Caso Cucchi, il pm in aula: “C’è stato un depistaggio scientifico, Stefano è stato pestato”
La requisitoria del pubblico ministero nel processo bis in Corte d'Assise contro i cinque militari dell'Arma accusati del pestaggio del geometra romano morto nel 2009
Caso Cucchi, requisitoria del pm in aula: “C’è stato un depistaggio scientifico, Stefano è stato pestato”
Emergono nuove conferme per il caso Cucchi nell’aula bunker di Rebibbia venerdì 20 settembre in occasione della requisitoria del pubblico ministero Giovanni Musarò al processo per la morte del geometra romano di 31 anni, arrestato il 15 ottobre del 2009 per droga e deceduto sei giorni dopo all’ospedale Sandro Pertini di Roma.
Stefano Cucchi “stava proprio acciaccato de brutto, era gonfio come una zampogna sulla parte destra del volto”: queste le parole, ricordate dal pm, di uno dei testimoni chiave per la riapertura del caso, Luigi Lainà, un detenuto che incontrò Cucchi il giorno dopo il suo arresto.
Il pm ha poi sottolineato che quando venne arrestato, il giovane pesava 43 chili e quando morì ne pesava 37: “Questo notevole calo ponderale è riconducibile al trauma dovuto al violento pestaggio, non certo a una caduta come si disse all’epoca. Cucchi perse 6 chili in 6 giorni. Non mangiava per il dolore, non riusciva neppure a parlare bene”.
All’udienza c’era anche il procuratore facente funzioni di Roma Michele Prestipino. “Questo sulla morte di Stefano Cucchi è stato un processo kafkiano. Perché c’è stato un depistaggio, in cui si è giocata tutta un’altra partita”, ha detto ancora il pm.
Gli imputati
Sul banco degli imputati ci sono 5 carabinieri: Francesco Tedesco, il supertestimone che, a nove anni di distanza, ha rivelato che il geometra 31enne venne ‘pestato’ da due suoi colleghi, Alessio Di Bernardo e Raffaele D’Alessandro, accusati come lui di omicidio preterintenzionale.

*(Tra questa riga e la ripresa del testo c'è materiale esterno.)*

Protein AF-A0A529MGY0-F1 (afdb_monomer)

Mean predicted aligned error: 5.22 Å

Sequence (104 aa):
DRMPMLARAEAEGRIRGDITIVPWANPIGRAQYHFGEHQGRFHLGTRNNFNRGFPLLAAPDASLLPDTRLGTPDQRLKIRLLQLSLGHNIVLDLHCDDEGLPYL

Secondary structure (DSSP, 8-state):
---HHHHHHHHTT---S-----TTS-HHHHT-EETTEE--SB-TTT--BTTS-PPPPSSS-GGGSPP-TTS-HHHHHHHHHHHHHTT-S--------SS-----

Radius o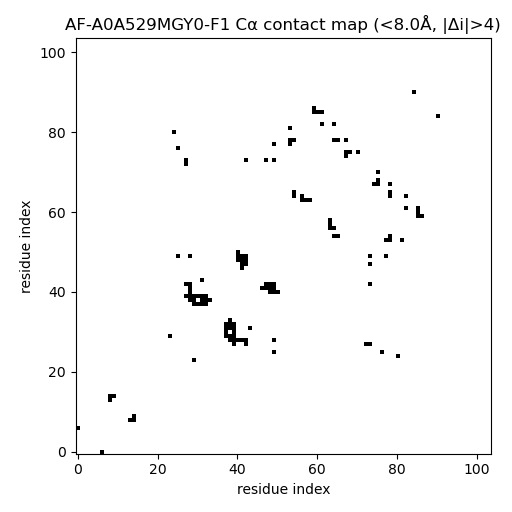f gyration: 16.62 Å; Cα contacts (8 Å, |Δi|>4): 69; chains: 1; bounding box: 34×37×43 Å

Solvent-accessible surface area (backbone atoms only — not comparable to full-atom values): 7188 Å² total; per-residue (Å²): 123,98,52,61,72,58,56,49,34,50,77,69,64,70,58,91,67,91,82,88,82,71,79,69,78,55,59,66,25,74,70,31,64,58,98,86,41,79,43,50,63,37,42,85,92,76,65,45,46,71,93,52,88,68,86,84,63,99,54,89,48,78,86,72,56,80,91,40,91,87,45,53,73,69,54,39,49,47,52,51,53,50,59,70,48,50,89,54,95,74,83,86,84,91,78,88,71,96,83,66,79,85,85,127

Nearest PDB structures (foldseek):
  8ein-assembly2_D  TM=5.910E-01  e=8.935E-02  Acinetobacter baylyi ADP1

Foldseek 3Di:
DVCVVVVVCVVVVVDPDDDDDDPPLPVQQQPDDDPNHRRNQARPVPRHGLPDDQDDAPDLDLVRQDDCPVPDPSNVSSNVVSVVCRPDPDDDDDDDDPDDDPDD

Structure (mmCIF, N/CA/C/O backbone):
data_AF-A0A529MGY0-F1
#
_entry.id   AF-A0A529MGY0-F1
#
loop_
_atom_site.group_PDB
_atom_site.id
_atom_site.type_symbol
_atom_site.label_atom_id
_atom_site.label_alt_id
_atom_site.label_comp_id
_atom_site.label_asym_id
_atom_site.label_entity_id
_atom_site.label_seq_id
_atom_site.pdbx_PDB_ins_code
_atom_site.Cartn_x
_atom_site.Cartn_y
_atom_site.Cartn_z
_atom_site.occupancy
_atom_site.B_iso_or_equiv
_atom_site.auth_seq_id
_atom_site.auth_comp_id
_atom_site.auth_asym_id
_atom_site.auth_atom_id
_atom_site.pdbx_PDB_model_num
ATOM 1 N N . ASP A 1 1 ? 5.292 10.718 19.913 1.00 57.34 1 ASP A N 1
ATOM 2 C CA . ASP A 1 1 ? 4.650 9.559 19.269 1.00 57.34 1 ASP A CA 1
ATOM 3 C C . ASP A 1 1 ? 4.441 9.803 17.789 1.00 57.34 1 ASP A C 1
ATOM 5 O O . ASP A 1 1 ? 4.138 10.934 17.426 1.00 57.34 1 ASP A O 1
ATOM 9 N N . ARG A 1 2 ? 4.616 8.789 16.930 1.00 75.69 2 ARG A N 1
ATOM 10 C CA . ARG A 1 2 ? 4.496 8.971 15.465 1.00 75.69 2 ARG A CA 1
ATOM 11 C C . ARG A 1 2 ? 3.045 9.151 14.990 1.00 75.69 2 ARG A C 1
ATOM 13 O O . ARG A 1 2 ? 2.852 9.600 13.867 1.00 75.69 2 ARG A O 1
ATOM 20 N N . MET A 1 3 ? 2.042 8.836 15.822 1.00 89.06 3 MET A N 1
ATOM 21 C CA . MET A 1 3 ? 0.610 8.951 15.487 1.00 89.06 3 MET A CA 1
ATOM 22 C C . MET A 1 3 ? -0.229 9.392 16.708 1.00 89.06 3 MET A C 1
ATOM 24 O O . MET A 1 3 ? -0.945 8.582 17.298 1.00 89.06 3 MET A O 1
ATOM 28 N N . PRO A 1 4 ? -0.161 10.674 17.116 1.00 93.44 4 PRO A N 1
ATOM 29 C CA . PRO A 1 4 ? -0.720 11.139 18.391 1.00 93.44 4 PRO A CA 1
ATOM 30 C C . PRO A 1 4 ? -2.245 10.989 18.498 1.00 93.44 4 PRO A C 1
ATOM 32 O O . PRO A 1 4 ? -2.763 10.731 19.580 1.00 93.44 4 PRO A O 1
ATOM 35 N N . MET A 1 5 ? -2.978 11.108 17.386 1.00 94.38 5 MET A N 1
ATOM 36 C CA . MET A 1 5 ? -4.437 10.937 17.385 1.00 94.38 5 MET A CA 1
ATOM 37 C C . MET A 1 5 ? -4.866 9.487 17.632 1.00 94.38 5 MET A C 1
ATOM 39 O O . MET A 1 5 ? -5.877 9.266 18.297 1.00 94.38 5 MET A O 1
ATOM 43 N N . LEU A 1 6 ? -4.104 8.513 17.124 1.00 94.00 6 LEU A N 1
ATOM 44 C CA . LEU A 1 6 ? -4.375 7.094 17.357 1.00 94.00 6 LEU A CA 1
ATOM 45 C C . LEU A 1 6 ? -4.012 6.692 18.780 1.00 94.00 6 LEU A C 1
ATOM 47 O O . LEU A 1 6 ? -4.842 6.092 19.449 1.00 94.00 6 LEU A O 1
ATOM 51 N N . ALA A 1 7 ? -2.844 7.118 19.269 1.00 94.06 7 ALA A N 1
ATOM 52 C CA . ALA A 1 7 ? -2.441 6.889 20.657 1.00 94.06 7 ALA A CA 1
ATOM 53 C C . ALA A 1 7 ? -3.474 7.460 21.645 1.00 94.06 7 ALA A C 1
ATOM 55 O O . ALA A 1 7 ? -3.855 6.814 22.616 1.00 94.06 7 ALA A O 1
ATOM 56 N N . ARG A 1 8 ? -4.004 8.657 21.359 1.00 96.50 8 ARG A N 1
ATOM 57 C CA . ARG A 1 8 ? -5.096 9.244 22.142 1.00 96.50 8 ARG A CA 1
ATOM 58 C C . ARG A 1 8 ? -6.384 8.420 22.059 1.00 96.50 8 ARG A C 1
ATOM 60 O O . ARG A 1 8 ? -7.032 8.220 23.077 1.00 96.50 8 ARG A O 1
ATOM 67 N N . ALA A 1 9 ? -6.773 7.961 20.869 1.00 96.50 9 ALA A N 1
ATOM 68 C CA . ALA A 1 9 ? -7.973 7.142 20.700 1.00 96.50 9 ALA A CA 1
ATOM 69 C C . ALA A 1 9 ? -7.871 5.792 21.426 1.00 96.50 9 ALA A C 1
ATOM 71 O O . ALA A 1 9 ? -8.868 5.332 21.979 1.00 96.50 9 ALA A O 1
ATOM 72 N N . GLU A 1 10 ? -6.681 5.191 21.452 1.00 96.00 10 GLU A N 1
ATOM 73 C CA . GLU A 1 10 ? -6.382 3.989 22.231 1.00 96.00 10 GLU A CA 1
ATOM 74 C C . GLU A 1 10 ? -6.509 4.258 23.733 1.00 96.00 10 GLU A C 1
ATOM 76 O O . GLU A 1 10 ? -7.266 3.571 24.415 1.00 96.00 10 GLU A O 1
ATOM 81 N N . ALA A 1 11 ? -5.853 5.312 24.232 1.00 96.38 11 ALA A N 1
ATOM 82 C CA . ALA A 1 11 ? -5.909 5.703 25.641 1.00 96.38 11 ALA A CA 1
ATOM 83 C C . ALA A 1 11 ? -7.336 6.041 26.118 1.00 96.38 11 ALA A C 1
ATOM 85 O O . ALA A 1 11 ? -7.676 5.819 27.276 1.00 96.38 11 ALA A O 1
ATOM 86 N N . GLU A 1 12 ? -8.182 6.558 25.223 1.00 97.94 12 GLU A N 1
ATOM 87 C CA . GLU A 1 12 ? -9.600 6.845 25.476 1.00 97.94 12 GLU A CA 1
ATOM 88 C C . GLU A 1 12 ? -10.515 5.613 25.293 1.00 97.94 12 GLU A C 1
ATOM 90 O O . GLU A 1 12 ? -11.733 5.738 25.416 1.00 97.94 12 GLU A O 1
ATOM 95 N N . GLY A 1 13 ? -9.975 4.432 24.964 1.00 97.62 13 GLY A N 1
ATOM 96 C CA . GLY A 1 13 ? -10.754 3.205 24.750 1.00 97.62 13 GLY A CA 1
ATOM 97 C C . GLY A 1 13 ? -11.669 3.240 23.518 1.00 97.62 13 GLY A C 1
ATOM 98 O O . GLY A 1 13 ? -12.624 2.469 23.426 1.00 97.62 13 GLY A O 1
ATOM 99 N N . ARG A 1 14 ? -11.413 4.142 22.560 1.00 97.81 14 ARG A N 1
ATOM 100 C CA . ARG A 1 14 ? -12.223 4.299 21.336 1.00 97.81 14 ARG A CA 1
ATOM 101 C C . ARG A 1 14 ? -11.855 3.303 20.235 1.00 97.81 14 ARG A C 1
ATOM 103 O O . ARG A 1 14 ? -12.626 3.133 19.290 1.00 97.81 14 ARG A O 1
ATOM 110 N N . ILE A 1 15 ? -10.696 2.657 20.338 1.00 96.50 15 ILE A N 1
ATOM 111 C CA . ILE A 1 15 ? -10.249 1.613 19.412 1.00 96.50 15 ILE A CA 1
ATOM 112 C C . ILE A 1 15 ? -10.781 0.266 19.907 1.00 96.50 15 ILE A C 1
ATOM 114 O O . ILE A 1 15 ? -10.447 -0.180 20.997 1.00 96.50 15 ILE A O 1
ATOM 118 N N . ARG A 1 16 ? -11.646 -0.364 19.104 1.00 95.12 16 ARG A N 1
ATOM 119 C CA . ARG A 1 16 ? -12.343 -1.617 19.458 1.00 95.12 16 ARG A CA 1
ATOM 120 C C . ARG A 1 16 ? -11.742 -2.869 18.811 1.00 95.12 16 ARG A C 1
ATOM 122 O O . ARG A 1 16 ? -12.314 -3.945 18.938 1.00 95.12 16 ARG A O 1
ATOM 129 N N . GLY A 1 17 ? -10.647 -2.722 18.078 1.00 93.75 17 GLY A N 1
ATOM 130 C CA . GLY A 1 17 ? -9.986 -3.808 17.365 1.00 93.75 17 GLY A CA 1
ATOM 131 C C . GLY A 1 17 ? -8.647 -3.358 16.797 1.00 93.75 17 GLY A C 1
ATOM 132 O O . GLY A 1 17 ? -8.310 -2.175 16.865 1.00 93.75 17 GLY A O 1
ATOM 133 N N . ASP A 1 18 ? -7.907 -4.307 16.238 1.00 93.94 18 ASP A N 1
ATOM 134 C CA . ASP A 1 18 ? -6.545 -4.073 15.772 1.00 93.94 18 ASP A CA 1
ATOM 135 C C . ASP A 1 18 ? -6.502 -3.148 14.550 1.00 93.94 18 ASP A C 1
ATOM 137 O O . ASP A 1 18 ? -7.335 -3.224 13.642 1.00 93.94 18 ASP A O 1
ATOM 141 N N . ILE A 1 19 ? -5.493 -2.276 14.521 1.00 94.94 19 ILE A N 1
ATOM 142 C CA . ILE A 1 19 ? -5.232 -1.367 13.404 1.00 94.94 19 ILE A CA 1
ATOM 143 C C . ILE A 1 19 ? -3.812 -1.612 12.899 1.00 94.94 19 ILE A C 1
ATOM 145 O O . ILE A 1 19 ? -2.834 -1.293 13.573 1.00 94.94 19 ILE A O 1
ATOM 149 N N . THR A 1 20 ? -3.698 -2.116 11.671 1.00 95.50 20 THR A N 1
ATOM 150 C CA . THR A 1 20 ? -2.418 -2.221 10.961 1.00 95.50 20 THR A CA 1
ATOM 151 C C . THR A 1 20 ? -2.220 -1.004 10.065 1.00 95.50 20 THR A C 1
ATOM 153 O O . THR A 1 20 ? -3.080 -0.676 9.252 1.00 95.50 20 THR A O 1
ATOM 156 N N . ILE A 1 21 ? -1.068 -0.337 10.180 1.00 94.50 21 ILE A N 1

Tedesco è accusato anche di falso e calunnia insieme con il maresciallo Roberto Mandolini, mentre della sola calunnia (nei confronti di agenti della polizia penitenziaria) risponde il militare Vincenzo Nicolardi.
“Stefano Cucchi non è caduto accidentalmente, è stato pestato”, ha affermato ancora Musarò aggiungendo: “Non è semplice sintetizzare due anni di un processo così complicato, dopo la morte di Stefano Cucchi è iniziata una seconda storia, nel frattempo ci sono stati altri processi con imputati diversi, per il pestaggio furono accusati prima tre agenti della penitenziaria e poi i medici dell’ospedale Pertini“.
La testimonianza di Tedesco
Durante la sua requisitoria il pm ha ricordato anche le parole dette in aula da Tedesco che, in Corte d’Assise lo scorso aprile, aveva detto che la notte dell’arresto Cucchi fu pestato dai carabinieri nella caserma della Compagnia Casilina.
“Mentre uscivano dalla sala, Di Bernardo si voltò e colpì Cucchi con uno schiaffo violento in pieno volto”, era sbottato in aula il carabiniere riferendosi proprio a Di Bernardo e D’Alessandro.
Poi in quell’occasione D’Alessandro “diede a Cucchi un forte calcio con la punta del piede all’altezza dell’ano”. Tedesco ha anche confessato: “Nel frattempo io mi ero alzato e avevo detto: ‘Basta, finitela, che cazzo fate, non vi permettete’. Ma Di Bernardo proseguì nell’azione spingendo con violenza Cucchi e provocandone una caduta in terra sul bacino, poi sbattè anche la testa. Io sentii un rumore della testa che batteva. Quindi D’Alessandro gli diede un calcio in faccia. Per dieci anni si sono nascosti dietro le mie spalle”.
“A differenza mia, non hanno mai dovuto affrontare un pm. L’unico ad affrontare la situazione e ad avere delle conseguenze ero io” aveva aggiunto.